Job interviews are kind of the worst. It’s like a first date, only with someone you’ll have to spend all day every day with for the foreseeable future and who controls your source of income. Plus, you’re expected to answer questions about your “greatest weakness” and come up some sort of drivel on how sometimes you “care too much” or “work too hard.” That’s all stressful enough without making prospective employees pee on a stick.
I know that sounds ridiculous, but it was reality for prospective employees of Iberia, a Spanish airline that required job candidates to take a pregnancy test before they were hired, The New York Times reported.
Initially, the airline defended its policy, citing the safety of its employees, as pregnant people are advised not to fly during their final trimester. But that went against gender discrimination laws in Spain, and the company was fined around $28,000. Following the ruling, Iberia said in a statement that it would not appeal and would no longer require the pregnancy tests.
“There is no reason to justify it,” the Unión General de Trabajadores, one of Spain’s two main labor unions, said in a statement, adding that if a company did ask for a pregnancy test as part of a job interview process, “we would evidently be faced with a clear case of discrimination.”
The good news is that this practice was shut down and recognized as inappropriate. The bad news is that this is one of the more overt ways corporations attempt to base hiring decisions on potential employees’ reproductive plans.

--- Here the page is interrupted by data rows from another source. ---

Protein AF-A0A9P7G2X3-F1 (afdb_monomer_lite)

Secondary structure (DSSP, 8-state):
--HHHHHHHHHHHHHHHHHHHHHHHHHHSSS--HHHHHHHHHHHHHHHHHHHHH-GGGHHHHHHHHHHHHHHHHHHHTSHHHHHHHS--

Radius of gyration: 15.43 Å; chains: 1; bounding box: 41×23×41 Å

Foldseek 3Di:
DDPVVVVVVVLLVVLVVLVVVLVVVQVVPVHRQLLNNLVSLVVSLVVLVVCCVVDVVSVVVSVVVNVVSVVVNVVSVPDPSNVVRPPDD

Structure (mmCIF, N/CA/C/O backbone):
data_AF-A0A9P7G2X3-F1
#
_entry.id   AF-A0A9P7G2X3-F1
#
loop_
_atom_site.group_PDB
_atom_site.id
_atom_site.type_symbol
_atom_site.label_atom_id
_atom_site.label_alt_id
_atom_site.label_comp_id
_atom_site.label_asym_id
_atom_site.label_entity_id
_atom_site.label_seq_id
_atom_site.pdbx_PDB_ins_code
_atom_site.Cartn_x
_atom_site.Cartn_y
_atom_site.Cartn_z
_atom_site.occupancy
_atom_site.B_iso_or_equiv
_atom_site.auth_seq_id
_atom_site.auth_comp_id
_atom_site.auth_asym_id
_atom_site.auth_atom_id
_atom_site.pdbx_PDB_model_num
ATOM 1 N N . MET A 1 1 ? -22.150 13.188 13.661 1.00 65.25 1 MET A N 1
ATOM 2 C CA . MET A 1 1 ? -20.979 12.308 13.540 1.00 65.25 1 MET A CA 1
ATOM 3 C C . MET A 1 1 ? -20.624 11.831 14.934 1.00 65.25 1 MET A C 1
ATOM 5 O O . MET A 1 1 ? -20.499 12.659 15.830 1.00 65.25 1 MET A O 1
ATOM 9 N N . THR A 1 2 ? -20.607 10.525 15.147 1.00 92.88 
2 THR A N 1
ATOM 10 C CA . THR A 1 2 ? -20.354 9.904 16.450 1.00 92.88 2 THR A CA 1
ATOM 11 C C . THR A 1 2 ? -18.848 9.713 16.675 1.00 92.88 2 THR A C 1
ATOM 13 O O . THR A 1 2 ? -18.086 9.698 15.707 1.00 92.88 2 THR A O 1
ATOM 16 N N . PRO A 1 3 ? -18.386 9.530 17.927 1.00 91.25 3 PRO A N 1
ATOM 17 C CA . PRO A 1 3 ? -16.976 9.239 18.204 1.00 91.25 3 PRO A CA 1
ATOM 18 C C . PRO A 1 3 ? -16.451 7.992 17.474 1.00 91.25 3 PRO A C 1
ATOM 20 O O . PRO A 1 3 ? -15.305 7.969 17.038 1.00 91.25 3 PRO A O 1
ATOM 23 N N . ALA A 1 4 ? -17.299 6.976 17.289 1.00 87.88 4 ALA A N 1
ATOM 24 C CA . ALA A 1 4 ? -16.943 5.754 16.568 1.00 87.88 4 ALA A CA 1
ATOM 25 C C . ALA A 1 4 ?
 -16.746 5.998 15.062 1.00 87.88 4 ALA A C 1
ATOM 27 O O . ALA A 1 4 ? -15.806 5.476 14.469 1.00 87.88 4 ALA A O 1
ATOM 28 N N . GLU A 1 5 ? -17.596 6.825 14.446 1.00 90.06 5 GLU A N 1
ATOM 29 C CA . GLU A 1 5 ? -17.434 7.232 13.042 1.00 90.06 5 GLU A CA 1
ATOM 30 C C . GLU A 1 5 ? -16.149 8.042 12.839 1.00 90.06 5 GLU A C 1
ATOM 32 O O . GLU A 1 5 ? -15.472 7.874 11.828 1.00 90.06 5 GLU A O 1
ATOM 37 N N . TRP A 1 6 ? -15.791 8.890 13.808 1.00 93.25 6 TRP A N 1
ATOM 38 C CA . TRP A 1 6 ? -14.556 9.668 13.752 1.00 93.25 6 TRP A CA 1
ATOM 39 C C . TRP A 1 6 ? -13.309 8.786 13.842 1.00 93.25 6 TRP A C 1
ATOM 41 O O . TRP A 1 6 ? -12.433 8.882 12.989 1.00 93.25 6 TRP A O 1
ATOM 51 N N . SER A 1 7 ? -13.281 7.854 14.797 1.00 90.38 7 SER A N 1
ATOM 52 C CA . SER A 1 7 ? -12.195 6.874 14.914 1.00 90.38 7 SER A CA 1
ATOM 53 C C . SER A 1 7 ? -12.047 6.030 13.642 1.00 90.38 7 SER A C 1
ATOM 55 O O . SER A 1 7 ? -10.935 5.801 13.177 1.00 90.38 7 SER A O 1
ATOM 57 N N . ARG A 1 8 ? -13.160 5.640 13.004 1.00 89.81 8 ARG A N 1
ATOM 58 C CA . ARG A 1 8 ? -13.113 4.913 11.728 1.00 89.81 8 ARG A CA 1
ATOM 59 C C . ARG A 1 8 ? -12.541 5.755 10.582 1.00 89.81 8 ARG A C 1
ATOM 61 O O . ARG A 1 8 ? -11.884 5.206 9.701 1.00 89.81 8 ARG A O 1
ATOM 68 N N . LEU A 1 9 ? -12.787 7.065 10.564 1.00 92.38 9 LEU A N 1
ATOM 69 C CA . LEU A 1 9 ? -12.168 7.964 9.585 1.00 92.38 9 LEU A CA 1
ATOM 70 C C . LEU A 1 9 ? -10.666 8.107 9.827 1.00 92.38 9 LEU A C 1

Hiring women of childbearing age is still — in 2017 — seen as a liability rather than, say, making sure that everyone has access to birth control or that family leave policies are more equitable, it’s just easier to exclude women who may potentially at one stage give birth. Tough luck, ladies — it’s just part of your lot in life!

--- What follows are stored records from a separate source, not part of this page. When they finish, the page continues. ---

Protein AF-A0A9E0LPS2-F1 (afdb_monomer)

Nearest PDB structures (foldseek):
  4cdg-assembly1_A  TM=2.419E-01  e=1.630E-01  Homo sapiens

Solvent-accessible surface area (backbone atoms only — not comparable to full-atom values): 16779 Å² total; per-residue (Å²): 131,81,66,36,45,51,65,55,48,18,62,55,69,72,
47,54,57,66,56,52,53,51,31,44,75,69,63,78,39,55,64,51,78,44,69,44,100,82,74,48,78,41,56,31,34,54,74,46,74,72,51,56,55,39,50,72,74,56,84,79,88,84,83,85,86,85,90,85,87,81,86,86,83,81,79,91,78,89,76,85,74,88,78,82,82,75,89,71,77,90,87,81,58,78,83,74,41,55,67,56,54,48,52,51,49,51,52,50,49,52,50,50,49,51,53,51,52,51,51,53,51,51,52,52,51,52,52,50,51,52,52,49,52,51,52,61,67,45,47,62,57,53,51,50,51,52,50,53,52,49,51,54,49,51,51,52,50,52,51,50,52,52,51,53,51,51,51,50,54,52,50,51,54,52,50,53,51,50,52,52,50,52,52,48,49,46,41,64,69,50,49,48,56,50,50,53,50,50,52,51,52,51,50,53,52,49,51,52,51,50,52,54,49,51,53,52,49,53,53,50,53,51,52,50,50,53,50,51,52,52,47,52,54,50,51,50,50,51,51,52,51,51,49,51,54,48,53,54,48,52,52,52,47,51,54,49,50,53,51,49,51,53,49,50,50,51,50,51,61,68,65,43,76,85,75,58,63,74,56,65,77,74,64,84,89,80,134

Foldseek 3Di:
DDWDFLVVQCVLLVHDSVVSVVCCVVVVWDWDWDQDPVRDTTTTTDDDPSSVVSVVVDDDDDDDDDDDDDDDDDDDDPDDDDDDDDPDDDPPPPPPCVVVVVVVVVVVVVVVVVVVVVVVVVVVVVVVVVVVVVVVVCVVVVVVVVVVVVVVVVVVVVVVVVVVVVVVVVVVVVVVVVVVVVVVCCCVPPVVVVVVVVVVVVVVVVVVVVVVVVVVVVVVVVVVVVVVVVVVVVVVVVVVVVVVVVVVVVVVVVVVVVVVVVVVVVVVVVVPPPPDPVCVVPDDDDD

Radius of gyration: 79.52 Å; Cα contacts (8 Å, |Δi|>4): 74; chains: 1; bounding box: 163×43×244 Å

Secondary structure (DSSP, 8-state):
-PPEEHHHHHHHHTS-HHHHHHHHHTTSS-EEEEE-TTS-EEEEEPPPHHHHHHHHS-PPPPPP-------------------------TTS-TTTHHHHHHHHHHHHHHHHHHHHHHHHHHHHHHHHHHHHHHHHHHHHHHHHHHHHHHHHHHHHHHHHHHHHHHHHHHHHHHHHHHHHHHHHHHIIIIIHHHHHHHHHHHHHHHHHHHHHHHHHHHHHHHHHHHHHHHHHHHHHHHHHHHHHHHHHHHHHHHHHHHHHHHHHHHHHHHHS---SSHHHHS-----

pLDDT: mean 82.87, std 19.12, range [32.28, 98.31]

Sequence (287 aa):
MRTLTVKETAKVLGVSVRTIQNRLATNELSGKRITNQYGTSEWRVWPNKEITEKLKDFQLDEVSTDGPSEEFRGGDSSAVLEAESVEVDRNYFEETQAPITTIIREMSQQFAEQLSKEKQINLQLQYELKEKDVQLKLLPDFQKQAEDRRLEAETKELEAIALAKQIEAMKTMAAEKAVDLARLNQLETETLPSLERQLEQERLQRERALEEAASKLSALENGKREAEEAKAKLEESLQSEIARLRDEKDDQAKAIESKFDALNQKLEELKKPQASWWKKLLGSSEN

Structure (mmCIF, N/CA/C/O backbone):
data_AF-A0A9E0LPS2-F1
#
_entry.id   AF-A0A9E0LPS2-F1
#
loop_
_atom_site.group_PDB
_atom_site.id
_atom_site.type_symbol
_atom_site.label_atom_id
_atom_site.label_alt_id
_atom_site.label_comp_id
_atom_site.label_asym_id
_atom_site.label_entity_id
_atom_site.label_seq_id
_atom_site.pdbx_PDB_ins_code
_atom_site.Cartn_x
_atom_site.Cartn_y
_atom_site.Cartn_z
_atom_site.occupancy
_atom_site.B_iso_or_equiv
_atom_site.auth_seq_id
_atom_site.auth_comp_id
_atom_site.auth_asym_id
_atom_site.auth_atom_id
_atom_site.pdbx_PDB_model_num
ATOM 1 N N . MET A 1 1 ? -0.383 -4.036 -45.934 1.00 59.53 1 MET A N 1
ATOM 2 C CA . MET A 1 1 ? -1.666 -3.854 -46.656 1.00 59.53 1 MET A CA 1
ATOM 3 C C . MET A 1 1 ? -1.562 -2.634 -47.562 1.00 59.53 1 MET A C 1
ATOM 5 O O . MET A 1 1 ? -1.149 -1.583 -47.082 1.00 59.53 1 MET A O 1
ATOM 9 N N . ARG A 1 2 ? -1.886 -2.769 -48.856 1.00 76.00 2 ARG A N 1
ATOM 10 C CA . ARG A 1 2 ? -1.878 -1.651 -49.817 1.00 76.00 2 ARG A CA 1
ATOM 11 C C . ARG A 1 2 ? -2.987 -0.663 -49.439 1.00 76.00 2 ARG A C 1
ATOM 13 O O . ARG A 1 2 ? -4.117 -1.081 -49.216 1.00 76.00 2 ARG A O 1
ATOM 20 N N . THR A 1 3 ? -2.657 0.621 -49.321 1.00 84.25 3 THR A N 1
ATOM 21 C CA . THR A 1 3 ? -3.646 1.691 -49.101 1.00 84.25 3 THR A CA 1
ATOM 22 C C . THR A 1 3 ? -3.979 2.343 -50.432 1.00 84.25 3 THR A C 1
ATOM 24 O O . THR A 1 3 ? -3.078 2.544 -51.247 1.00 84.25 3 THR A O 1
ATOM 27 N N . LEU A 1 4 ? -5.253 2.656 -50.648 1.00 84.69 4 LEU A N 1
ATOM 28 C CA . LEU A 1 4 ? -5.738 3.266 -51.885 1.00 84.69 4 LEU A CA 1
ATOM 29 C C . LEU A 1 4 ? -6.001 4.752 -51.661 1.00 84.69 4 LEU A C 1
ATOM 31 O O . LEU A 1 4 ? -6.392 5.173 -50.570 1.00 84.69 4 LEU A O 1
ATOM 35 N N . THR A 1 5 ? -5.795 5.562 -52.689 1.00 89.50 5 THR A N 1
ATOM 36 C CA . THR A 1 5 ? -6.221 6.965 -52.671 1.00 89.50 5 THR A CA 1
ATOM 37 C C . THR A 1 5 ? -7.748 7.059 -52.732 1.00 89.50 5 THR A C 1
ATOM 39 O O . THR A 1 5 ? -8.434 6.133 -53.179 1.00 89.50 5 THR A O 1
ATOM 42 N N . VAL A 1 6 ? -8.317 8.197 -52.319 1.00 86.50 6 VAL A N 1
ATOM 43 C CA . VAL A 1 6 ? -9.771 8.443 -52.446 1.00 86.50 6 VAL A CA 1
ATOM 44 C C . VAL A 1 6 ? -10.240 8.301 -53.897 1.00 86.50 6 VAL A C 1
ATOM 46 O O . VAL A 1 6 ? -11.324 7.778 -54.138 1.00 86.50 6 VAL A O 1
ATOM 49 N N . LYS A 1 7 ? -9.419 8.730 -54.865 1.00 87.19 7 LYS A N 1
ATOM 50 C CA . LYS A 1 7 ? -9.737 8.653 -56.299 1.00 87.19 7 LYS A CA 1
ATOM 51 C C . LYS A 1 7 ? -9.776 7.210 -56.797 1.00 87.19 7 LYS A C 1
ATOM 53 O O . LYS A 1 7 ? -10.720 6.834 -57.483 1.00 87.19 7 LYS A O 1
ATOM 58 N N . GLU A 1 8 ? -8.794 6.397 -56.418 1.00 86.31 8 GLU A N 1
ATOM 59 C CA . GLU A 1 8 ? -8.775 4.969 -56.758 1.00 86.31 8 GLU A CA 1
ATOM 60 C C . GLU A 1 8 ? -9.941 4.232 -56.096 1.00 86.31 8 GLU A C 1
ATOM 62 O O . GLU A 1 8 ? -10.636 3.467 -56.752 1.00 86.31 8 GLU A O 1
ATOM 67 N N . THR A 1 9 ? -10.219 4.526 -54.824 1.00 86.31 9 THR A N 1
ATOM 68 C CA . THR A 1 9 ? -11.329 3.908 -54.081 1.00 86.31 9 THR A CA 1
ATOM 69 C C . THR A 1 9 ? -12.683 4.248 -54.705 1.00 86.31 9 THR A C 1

Here’s another option: If the airline absolutely insisted on ensuring that none of their newly hired employees were with child, they could have done something totally out there and asked the applicants. Chances are, they know whether or not they’re pregnant (yes, there are rare exceptions to this, but that shouldn’t set the standard for the rest of us). But that would involve actually trusting women, and clearly we’re not there yet.